▶ Required action: Once the line with "ATOM 67 N N" is found in the data, output it and each following line exactly, up to and including the line with "ATOM 103 N N", and nothing before or after.

(Saved data entries)

★ ★ ★ ★ ★

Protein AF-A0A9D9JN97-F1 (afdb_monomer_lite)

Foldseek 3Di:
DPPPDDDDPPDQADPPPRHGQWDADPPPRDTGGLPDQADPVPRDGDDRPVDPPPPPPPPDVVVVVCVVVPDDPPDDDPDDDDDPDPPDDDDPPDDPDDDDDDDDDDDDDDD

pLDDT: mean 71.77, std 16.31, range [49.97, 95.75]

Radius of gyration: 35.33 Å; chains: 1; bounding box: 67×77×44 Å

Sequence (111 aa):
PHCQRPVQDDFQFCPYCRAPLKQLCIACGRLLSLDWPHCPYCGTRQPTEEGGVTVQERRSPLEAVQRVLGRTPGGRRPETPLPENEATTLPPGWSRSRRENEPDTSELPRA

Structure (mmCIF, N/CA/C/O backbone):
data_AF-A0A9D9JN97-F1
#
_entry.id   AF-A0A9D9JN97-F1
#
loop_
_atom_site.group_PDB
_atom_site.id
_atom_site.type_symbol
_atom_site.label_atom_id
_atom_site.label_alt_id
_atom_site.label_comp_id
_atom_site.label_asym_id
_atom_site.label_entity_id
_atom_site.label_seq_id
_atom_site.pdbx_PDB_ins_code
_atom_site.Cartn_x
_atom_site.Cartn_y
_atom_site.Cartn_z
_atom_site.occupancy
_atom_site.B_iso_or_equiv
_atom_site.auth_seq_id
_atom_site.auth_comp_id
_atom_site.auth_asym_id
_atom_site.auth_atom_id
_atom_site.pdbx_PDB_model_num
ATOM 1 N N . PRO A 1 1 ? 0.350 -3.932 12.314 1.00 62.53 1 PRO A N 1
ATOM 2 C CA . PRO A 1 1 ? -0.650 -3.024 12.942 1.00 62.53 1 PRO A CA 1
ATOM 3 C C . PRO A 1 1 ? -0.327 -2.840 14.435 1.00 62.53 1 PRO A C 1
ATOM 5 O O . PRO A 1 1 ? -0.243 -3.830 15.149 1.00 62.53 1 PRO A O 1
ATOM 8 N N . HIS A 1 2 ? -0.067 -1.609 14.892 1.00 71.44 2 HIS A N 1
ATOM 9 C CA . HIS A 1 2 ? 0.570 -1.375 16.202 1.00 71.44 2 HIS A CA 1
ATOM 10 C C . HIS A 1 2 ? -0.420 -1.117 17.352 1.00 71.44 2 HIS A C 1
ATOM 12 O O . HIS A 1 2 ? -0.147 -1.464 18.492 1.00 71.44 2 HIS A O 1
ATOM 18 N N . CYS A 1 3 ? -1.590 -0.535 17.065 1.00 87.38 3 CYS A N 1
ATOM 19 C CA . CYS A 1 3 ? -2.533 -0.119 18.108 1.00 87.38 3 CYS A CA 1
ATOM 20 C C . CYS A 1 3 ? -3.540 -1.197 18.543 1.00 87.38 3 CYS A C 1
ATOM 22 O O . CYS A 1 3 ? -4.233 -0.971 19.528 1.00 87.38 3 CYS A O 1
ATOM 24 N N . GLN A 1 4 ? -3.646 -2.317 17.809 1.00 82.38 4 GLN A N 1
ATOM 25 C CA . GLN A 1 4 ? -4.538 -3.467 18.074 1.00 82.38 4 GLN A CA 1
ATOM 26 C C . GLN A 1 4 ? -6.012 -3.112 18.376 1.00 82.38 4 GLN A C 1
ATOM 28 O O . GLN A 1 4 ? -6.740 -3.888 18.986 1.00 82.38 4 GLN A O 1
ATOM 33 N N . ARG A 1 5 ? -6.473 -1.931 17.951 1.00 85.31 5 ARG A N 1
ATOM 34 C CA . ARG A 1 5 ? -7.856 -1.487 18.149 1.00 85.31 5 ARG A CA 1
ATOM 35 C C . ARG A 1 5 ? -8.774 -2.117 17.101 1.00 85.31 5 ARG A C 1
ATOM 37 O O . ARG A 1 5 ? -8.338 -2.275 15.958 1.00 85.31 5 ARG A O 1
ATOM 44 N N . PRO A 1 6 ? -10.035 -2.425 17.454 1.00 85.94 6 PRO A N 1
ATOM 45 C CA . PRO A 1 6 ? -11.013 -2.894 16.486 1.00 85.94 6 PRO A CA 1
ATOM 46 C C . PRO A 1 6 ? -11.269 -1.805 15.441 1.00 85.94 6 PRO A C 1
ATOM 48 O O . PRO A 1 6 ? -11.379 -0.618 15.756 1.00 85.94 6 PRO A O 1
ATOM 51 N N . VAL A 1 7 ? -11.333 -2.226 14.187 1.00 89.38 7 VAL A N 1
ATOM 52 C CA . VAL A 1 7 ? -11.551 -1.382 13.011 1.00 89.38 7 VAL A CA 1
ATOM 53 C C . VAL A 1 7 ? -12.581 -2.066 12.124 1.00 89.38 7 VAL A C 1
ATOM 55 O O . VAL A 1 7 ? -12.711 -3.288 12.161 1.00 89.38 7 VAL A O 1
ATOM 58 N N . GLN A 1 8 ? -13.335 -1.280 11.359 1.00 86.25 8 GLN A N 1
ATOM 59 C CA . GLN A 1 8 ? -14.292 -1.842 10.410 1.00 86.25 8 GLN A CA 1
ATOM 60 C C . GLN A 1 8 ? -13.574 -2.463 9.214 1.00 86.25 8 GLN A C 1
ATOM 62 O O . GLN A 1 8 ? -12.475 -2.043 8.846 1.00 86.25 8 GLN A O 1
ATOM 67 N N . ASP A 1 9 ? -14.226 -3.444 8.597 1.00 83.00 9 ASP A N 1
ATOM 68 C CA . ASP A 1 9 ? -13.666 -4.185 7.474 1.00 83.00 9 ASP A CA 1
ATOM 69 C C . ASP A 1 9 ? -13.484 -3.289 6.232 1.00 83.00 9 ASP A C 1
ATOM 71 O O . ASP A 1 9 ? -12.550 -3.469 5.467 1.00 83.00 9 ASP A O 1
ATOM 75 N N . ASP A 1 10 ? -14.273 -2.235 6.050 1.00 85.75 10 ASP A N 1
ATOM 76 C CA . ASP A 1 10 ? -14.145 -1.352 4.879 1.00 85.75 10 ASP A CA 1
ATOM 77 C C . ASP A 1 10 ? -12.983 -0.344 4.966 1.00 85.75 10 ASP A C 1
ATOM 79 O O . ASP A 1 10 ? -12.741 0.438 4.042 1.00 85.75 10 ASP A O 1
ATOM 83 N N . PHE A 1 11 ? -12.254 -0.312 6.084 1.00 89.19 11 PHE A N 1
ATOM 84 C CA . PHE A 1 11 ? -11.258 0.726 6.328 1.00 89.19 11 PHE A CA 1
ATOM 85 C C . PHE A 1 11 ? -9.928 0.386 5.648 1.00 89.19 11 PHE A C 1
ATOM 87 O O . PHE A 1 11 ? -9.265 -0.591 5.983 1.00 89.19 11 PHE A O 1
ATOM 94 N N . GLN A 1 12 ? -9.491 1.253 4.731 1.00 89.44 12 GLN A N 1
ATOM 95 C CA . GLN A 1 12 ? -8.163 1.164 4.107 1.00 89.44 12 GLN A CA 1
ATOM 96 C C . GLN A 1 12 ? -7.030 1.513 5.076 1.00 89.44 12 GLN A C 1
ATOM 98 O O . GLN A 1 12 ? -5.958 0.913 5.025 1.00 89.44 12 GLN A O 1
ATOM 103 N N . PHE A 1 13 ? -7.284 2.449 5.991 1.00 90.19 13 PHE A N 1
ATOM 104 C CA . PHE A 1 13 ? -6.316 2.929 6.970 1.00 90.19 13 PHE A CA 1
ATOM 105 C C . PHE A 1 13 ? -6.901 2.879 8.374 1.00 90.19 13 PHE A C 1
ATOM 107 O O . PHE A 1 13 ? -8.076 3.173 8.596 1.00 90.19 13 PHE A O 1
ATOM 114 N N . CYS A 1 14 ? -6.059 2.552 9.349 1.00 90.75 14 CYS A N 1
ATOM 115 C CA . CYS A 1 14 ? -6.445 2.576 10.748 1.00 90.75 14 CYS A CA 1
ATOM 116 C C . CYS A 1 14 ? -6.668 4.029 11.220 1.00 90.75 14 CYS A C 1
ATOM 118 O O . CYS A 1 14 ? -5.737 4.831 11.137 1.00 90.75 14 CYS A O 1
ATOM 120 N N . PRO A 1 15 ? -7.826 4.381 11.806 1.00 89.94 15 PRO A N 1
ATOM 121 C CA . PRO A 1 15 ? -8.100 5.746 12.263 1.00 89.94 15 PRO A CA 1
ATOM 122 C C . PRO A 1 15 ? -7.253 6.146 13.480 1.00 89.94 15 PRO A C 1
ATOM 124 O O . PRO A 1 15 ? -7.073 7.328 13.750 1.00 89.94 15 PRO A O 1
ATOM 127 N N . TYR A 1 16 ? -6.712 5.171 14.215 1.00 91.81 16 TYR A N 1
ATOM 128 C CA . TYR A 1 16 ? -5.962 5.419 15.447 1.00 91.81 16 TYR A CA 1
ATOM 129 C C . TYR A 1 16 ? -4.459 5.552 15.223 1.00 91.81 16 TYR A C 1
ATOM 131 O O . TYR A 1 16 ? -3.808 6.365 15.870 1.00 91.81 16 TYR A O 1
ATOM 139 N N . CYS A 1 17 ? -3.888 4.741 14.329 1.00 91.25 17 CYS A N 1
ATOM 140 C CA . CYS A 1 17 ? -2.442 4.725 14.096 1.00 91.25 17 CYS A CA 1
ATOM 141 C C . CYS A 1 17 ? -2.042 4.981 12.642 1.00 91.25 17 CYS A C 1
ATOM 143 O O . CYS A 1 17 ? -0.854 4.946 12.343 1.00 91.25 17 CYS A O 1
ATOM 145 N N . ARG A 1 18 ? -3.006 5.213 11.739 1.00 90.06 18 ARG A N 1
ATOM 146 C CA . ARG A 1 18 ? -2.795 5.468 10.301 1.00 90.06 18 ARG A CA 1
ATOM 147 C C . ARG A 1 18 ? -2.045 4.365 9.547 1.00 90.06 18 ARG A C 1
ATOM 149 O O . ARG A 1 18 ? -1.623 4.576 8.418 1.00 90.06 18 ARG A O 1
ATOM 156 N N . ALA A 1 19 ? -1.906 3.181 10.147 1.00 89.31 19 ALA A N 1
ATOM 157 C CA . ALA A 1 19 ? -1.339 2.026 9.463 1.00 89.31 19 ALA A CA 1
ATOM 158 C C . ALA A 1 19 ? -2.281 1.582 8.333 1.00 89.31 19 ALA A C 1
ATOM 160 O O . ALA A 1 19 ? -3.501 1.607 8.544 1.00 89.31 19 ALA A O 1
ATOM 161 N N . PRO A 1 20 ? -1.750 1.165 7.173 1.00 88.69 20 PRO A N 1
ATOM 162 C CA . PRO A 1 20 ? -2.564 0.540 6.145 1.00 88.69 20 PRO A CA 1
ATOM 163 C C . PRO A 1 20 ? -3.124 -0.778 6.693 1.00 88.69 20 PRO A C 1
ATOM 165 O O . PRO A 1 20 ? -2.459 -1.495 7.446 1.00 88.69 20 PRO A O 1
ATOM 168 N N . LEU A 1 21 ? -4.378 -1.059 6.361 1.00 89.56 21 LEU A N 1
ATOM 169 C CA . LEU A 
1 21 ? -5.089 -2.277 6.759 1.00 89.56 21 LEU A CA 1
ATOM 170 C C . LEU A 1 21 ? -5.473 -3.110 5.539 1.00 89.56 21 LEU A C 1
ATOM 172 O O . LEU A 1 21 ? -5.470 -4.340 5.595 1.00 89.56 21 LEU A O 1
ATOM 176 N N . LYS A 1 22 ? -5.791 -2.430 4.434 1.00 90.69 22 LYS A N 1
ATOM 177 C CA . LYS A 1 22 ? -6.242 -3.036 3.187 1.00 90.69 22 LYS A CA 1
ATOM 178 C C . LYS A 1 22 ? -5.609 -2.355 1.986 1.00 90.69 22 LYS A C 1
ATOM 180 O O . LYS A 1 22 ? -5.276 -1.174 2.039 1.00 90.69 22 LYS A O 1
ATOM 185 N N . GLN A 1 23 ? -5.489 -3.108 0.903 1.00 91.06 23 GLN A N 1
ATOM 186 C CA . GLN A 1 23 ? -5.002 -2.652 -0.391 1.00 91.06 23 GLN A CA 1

★ ★ ★ ★ ★

▶ Exercise solution:
ATOM 67 N N . ASP A 1 9 ? -14.226 -3.444 8.597 1.00 83.00 9 ASP A N 1
ATOM 68 C CA . ASP A 1 9 ? -13.666 -4.185 7.474 1.00 83.00 9 ASP A CA 1
ATOM 69 C C . ASP A 1 9 ? -13.484 -3.289 6.232 1.00 83.00 9 ASP A C 1
ATOM 71 O O . ASP A 1 9 ? -12.550 -3.469 5.467 1.00 83.00 9 ASP A O 1
ATOM 75 N N . ASP A 1 10 ? -14.273 -2.235 6.050 1.00 85.75 10 ASP A N 1
ATOM 76 C CA . ASP A 1 10 ? -14.145 -1.352 4.879 1.00 85.75 10 ASP A CA 1
ATOM 77 C C . ASP A 1 10 ? -12.983 -0.344 4.966 1.00 85.75 10 ASP A C 1
ATOM 79 O O . ASP A 1 10 ? -12.741 0.438 4.042 1.00 85.75 10 ASP A O 1
ATOM 83 N N . PHE A 1 11 ? -12.254 -0.312 6.084 1.00 89.19 11 PHE A N 1
ATOM 84 C CA . PHE A 1 11 ? -11.258 0.726 6.328 1.00 89.19 11 PHE A CA 1
ATOM 85 C C . PHE A 1 11 ? -9.928 0.386 5.648 1.00 89.19 11 PHE A C 1
ATOM 87 O O . PHE A 1 11 ? -9.265 -0.591 5.983 1.00 89.19 11 PHE A O 1
ATOM 94 N N . GLN A 1 12 ? -9.491 1.253 4.731 1.00 89.44 12 GLN A N 1
ATOM 95 C CA . GLN A 1 12 ? -8.163 1.164 4.107 1.00 89.44 12 GLN A CA 1
ATOM 96 C C . GLN A 1 12 ? -7.030 1.513 5.076 1.00 89.44 12 GLN A C 1
ATOM 98 O O . GLN A 1 12 ? -5.958 0.913 5.025 1.00 89.44 12 GLN A O 1
ATOM 103 N N . PHE A 1 13 ? -7.284 2.449 5.991 1.00 90.19 13 PHE A N 1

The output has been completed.